If you are releasing an RFP (request for proposal), consider having a subject specialist review it before its released if there are topic areas that require any specific knowledge you don't possess in house.  


Do a test run. With a long-term relationship in mind, start with a small project to see how they do. Check out how they communicate, the quality of their work and ability to meet the project deliverables. And see if you enjoy working with them! Best indication you have found the right consultant: you are glad when you see their number come up on your phone.


Training Step 1: Get clear on what you expect

Once you’ve chosen your consultant, let them know what’s expected up front. In the signed contract, be sure to include

  • clear deliverables,
  • what’s in the project scope and what is out,
  • timelines,
  • a process for scope change, and
  • a process for invoicing.

Protect your information and intellectual property: be clear in the contract about OCAP: ownership, control, access, and possession of information for the project. At the project outset, arrange for the consultant to sign a confidentiality agreement that outlines how they will safeguard your information. If community engagement and communications are important to your project, make sure the need and scope are clear. The scope of the consultation activities can vary drastically, and often the outcomes that you can achieve by thinking outside the box are worth the investment.


Is building capacity a priority?

If you’d like to build capacity within your staff or community, be sure to include the outcomes you’re looking for in the RFP stage. If it’s important to you, make sure it’s in your contract. Some examples of capacity building are job shadowing, training, employment and hands on participation in project activities. Ask for tools and information you can take forward and use later. One of the benefits of developing a long-term relationship with a consultant is the opportunity for the consultant to be there for you in a training or advisory role should you need it in the future.

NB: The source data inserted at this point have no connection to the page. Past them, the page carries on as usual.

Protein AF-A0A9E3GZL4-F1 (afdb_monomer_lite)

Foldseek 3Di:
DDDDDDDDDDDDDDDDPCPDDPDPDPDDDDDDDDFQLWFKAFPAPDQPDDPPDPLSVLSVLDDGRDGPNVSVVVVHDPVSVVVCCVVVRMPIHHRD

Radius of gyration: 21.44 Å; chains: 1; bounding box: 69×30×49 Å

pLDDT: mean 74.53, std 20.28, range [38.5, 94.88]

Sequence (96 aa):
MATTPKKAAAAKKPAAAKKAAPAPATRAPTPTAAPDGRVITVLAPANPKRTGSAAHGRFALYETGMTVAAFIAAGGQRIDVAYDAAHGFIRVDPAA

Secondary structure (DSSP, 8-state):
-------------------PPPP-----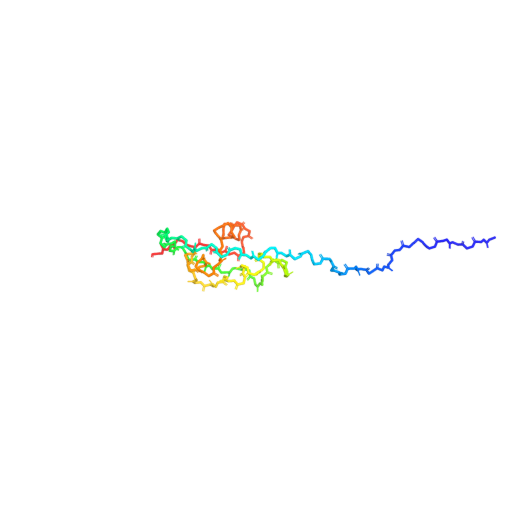-----S---PEEEE--SS--SPTTSHHHHHHTT--TTEEHHHHHHTT--HHHHHHHHHTTSEEEEPP-

Structure (mmCIF, N/CA/C/O backbone):
data_AF-A0A9E3GZL4-F1
#
_entry.id   AF-A0A9E3GZL4-F1
#
loop_
_atom_site.group_PDB
_atom_site.id
_atom_site.type_symbol
_atom_site.label_atom_id
_atom_site.label_alt_id
_atom_site.label_comp_id
_atom_site.label_asym_id
_atom_site.label_entity_id
_atom_site.label_seq_id
_atom_site.pdbx_PDB_ins_code
_atom_site.Cartn_x
_atom_site.Cartn_y
_atom_site.Cartn_z
_atom_site.occupancy
_atom_site.B_iso_or_equiv
_atom_site.auth_seq_id
_atom_site.auth_comp_id
_atom_site.auth_asym_id
_atom_site.auth_atom_id
_atom_site.pdbx_PDB_model_num
ATOM 1 N N . MET A 1 1 ? 56.553 12.212 -32.229 1.00 40.31 1 MET A N 1
ATOM 2 C CA . MET A 1 1 ? 55.578 12.825 -31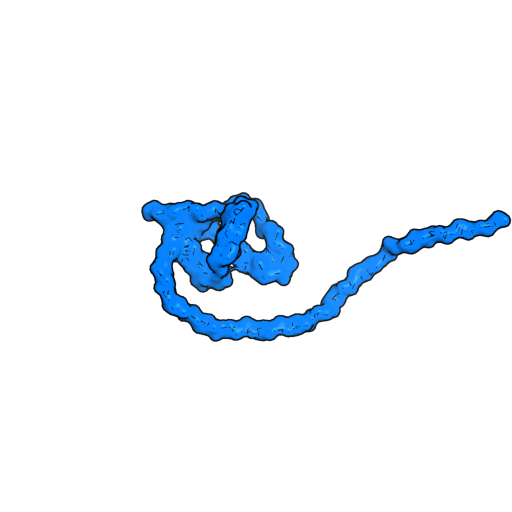.302 1.00 40.31 1 MET A CA 1
ATOM 3 C C . MET A 1 1 ? 54.188 12.507 -31.830 1.00 40.31 1 MET A C 1
ATOM 5 O O . MET A 1 1 ? 53.674 13.245 -32.655 1.00 40.31 1 MET A O 1
ATOM 9 N N . ALA A 1 2 ? 53.658 11.335 -31.471 1.00 43.25 2 ALA A N 1
ATOM 10 C CA . ALA A 1 2 ? 52.407 10.809 -32.005 1.00 43.25 2 ALA A CA 1
ATOM 11 C C . ALA A 1 2 ? 51.366 10.707 -30.881 1.00 43.25 2 ALA A C 1
ATOM 13 O O . ALA A 1 2 ? 51.601 10.111 -29.836 1.00 43.25 2 ALA A O 1
ATOM 14 N N . THR A 1 3 ? 50.260 11.385 -31.152 1.00 39.88 3 THR A N 1
ATOM 15 C CA . THR A 1 3 ? 48.942 11.477 -30.516 1.00 39.88 3 THR A CA 1
ATOM 16 C C . THR A 1 3 ? 48.480 10.349 -29.577 1.00 39.88 3 THR A C 1
ATOM 18 O O . THR A 1 3 ? 48.493 9.169 -29.912 1.00 39.88 3 THR A O 1
ATOM 21 N N . THR A 1 4 ? 47.944 10.792 -28.440 1.00 51.53 4 THR A N 1
ATOM 22 C CA . THR A 1 4 ? 47.186 10.123 -27.370 1.00 51.53 4 THR A CA 1
ATOM 23 C C . THR A 1 4 ? 45.957 9.325 -27.848 1.00 51.53 4 THR A C 1
ATOM 25 O O . THR A 1 4 ? 45.174 9.865 -28.631 1.00 51.53 4 THR A O 1
ATOM 28 N N . PRO A 1 5 ? 45.654 8.128 -27.297 1.00 53.53 5 PRO A N 1
ATOM 29 C CA . PRO A 1 5 ? 44.326 7.539 -27.426 1.00 53.53 5 PRO A CA 1
ATOM 30 C C . PRO A 1 5 ? 43.434 7.881 -26.220 1.00 53.53 5 PRO A C 1
ATOM 32 O O . PRO A 1 5 ? 43.643 7.454 -25.084 1.00 53.53 5 PRO A O 1
ATOM 35 N N . LYS A 1 6 ? 42.389 8.654 -26.518 1.00 45.34 6 LYS A N 1
ATOM 36 C CA . LYS A 1 6 ? 41.199 8.926 -25.704 1.00 45.34 6 LYS A CA 1
ATOM 37 C C . LYS A 1 6 ? 40.450 7.613 -25.432 1.00 45.34 6 LYS A C 1
ATOM 39 O O . LYS A 1 6 ? 39.839 7.048 -26.335 1.00 45.34 6 LYS A O 1
ATOM 44 N N . LYS A 1 7 ? 40.501 7.128 -24.186 1.00 38.50 7 LYS A N 1
ATOM 45 C CA . LYS A 1 7 ? 39.767 5.941 -23.724 1.00 38.50 7 LYS A CA 1
ATOM 46 C C . LYS A 1 7 ? 38.260 6.213 -23.745 1.00 38.50 7 LYS A C 1
ATOM 48 O O . LYS A 1 7 ? 37.770 7.183 -23.170 1.00 38.50 7 LYS A O 1
ATOM 53 N N . ALA A 1 8 ? 37.567 5.347 -24.469 1.00 42.38 8 ALA A N 1
ATOM 54 C CA . ALA A 1 8 ? 36.138 5.328 -24.712 1.00 42.38 8 ALA A CA 1
ATOM 55 C C . ALA A 1 8 ? 35.300 5.111 -23.442 1.00 42.38 8 ALA A C 1
ATOM 57 O O . ALA A 1 8 ? 35.708 4.354 -22.564 1.00 42.38 8 ALA A O 1
ATOM 58 N N . ALA A 1 9 ? 34.107 5.719 -23.406 1.00 38.62 9 ALA A N 1
ATOM 59 C CA . ALA A 1 9 ? 32.816 5.027 -23.248 1.00 38.62 9 ALA A CA 1
ATOM 60 C C . ALA A 1 9 ? 31.698 6.041 -22.936 1.00 38.62 9 ALA A C 1
ATOM 62 O O . ALA A 1 9 ? 31.386 6.325 -21.784 1.00 38.62 9 ALA A O 1
ATOM 63 N N . ALA A 1 10 ? 31.063 6.570 -23.981 1.00 43.44 10 ALA A N 1
ATOM 64 C CA . ALA A 1 10 ? 29.779 7.252 -23.882 1.00 43.44 10 ALA A CA 1
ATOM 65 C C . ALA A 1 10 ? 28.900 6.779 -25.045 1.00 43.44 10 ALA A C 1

Training Step 2: Help them understand what matters to you

Consultants need to understand your unique history, your community, and your priorities. The more we understand, the better we can tailor our proposals, deliverables, and our efforts. We’d like to know what’s important to you, what you want to protect and enhance, how your governance and decision-making works, and your vision and goals for the future. You can help by introducing consultants to your members. Take us on a tour, create opportunities for us to have direct conversations with Elders and land users, youth and with your leadership. Help us get to know you and understand what you care about. Where possible, share background information (under a confidentiality agreement).


Training Step 3: Plan for clear communication

Everyone has different ways they like to be communicated with and that works for them. Set up a process for communication with your consultant in the beginning of the project. For instance, set up a meeting schedule, share contact numbers, and other ways to reach you. Consultants will have ongoing questions and will need guidance to keep them on track. Good communication keeps up project momentum.

Training Step 4: Hold your consultant accountable!

Be sure to give your consultant feedback during and after a project. Talk about the work they did with your team. How did they do? What could they do differently? What worked well? Remember, success breeds success. Build on what you’ve done, make sure your deliverables support new opportunities.

Lastly, getting the most value from your consultant is a two-way street. It requires effort on both sides to find the right fit, understand your community, have a clear path forward, practice good communication and feedback, and to build capacity. Happy training!


*Adapted from a presentation Jeremy Shute delivered at the Ontario Aboriginal Lands Association conference in September 2019. The Ontario Aboriginal Lands Association conference theme was ‘Steps to Community Success’ and the goal was to facilitate a readiness conversation among First Nations lands, environment, and economic development staff. The conference presentations showcased best practices, and useful planning or communications tools to move projects forward in a sustainable and environmentally conscious manner.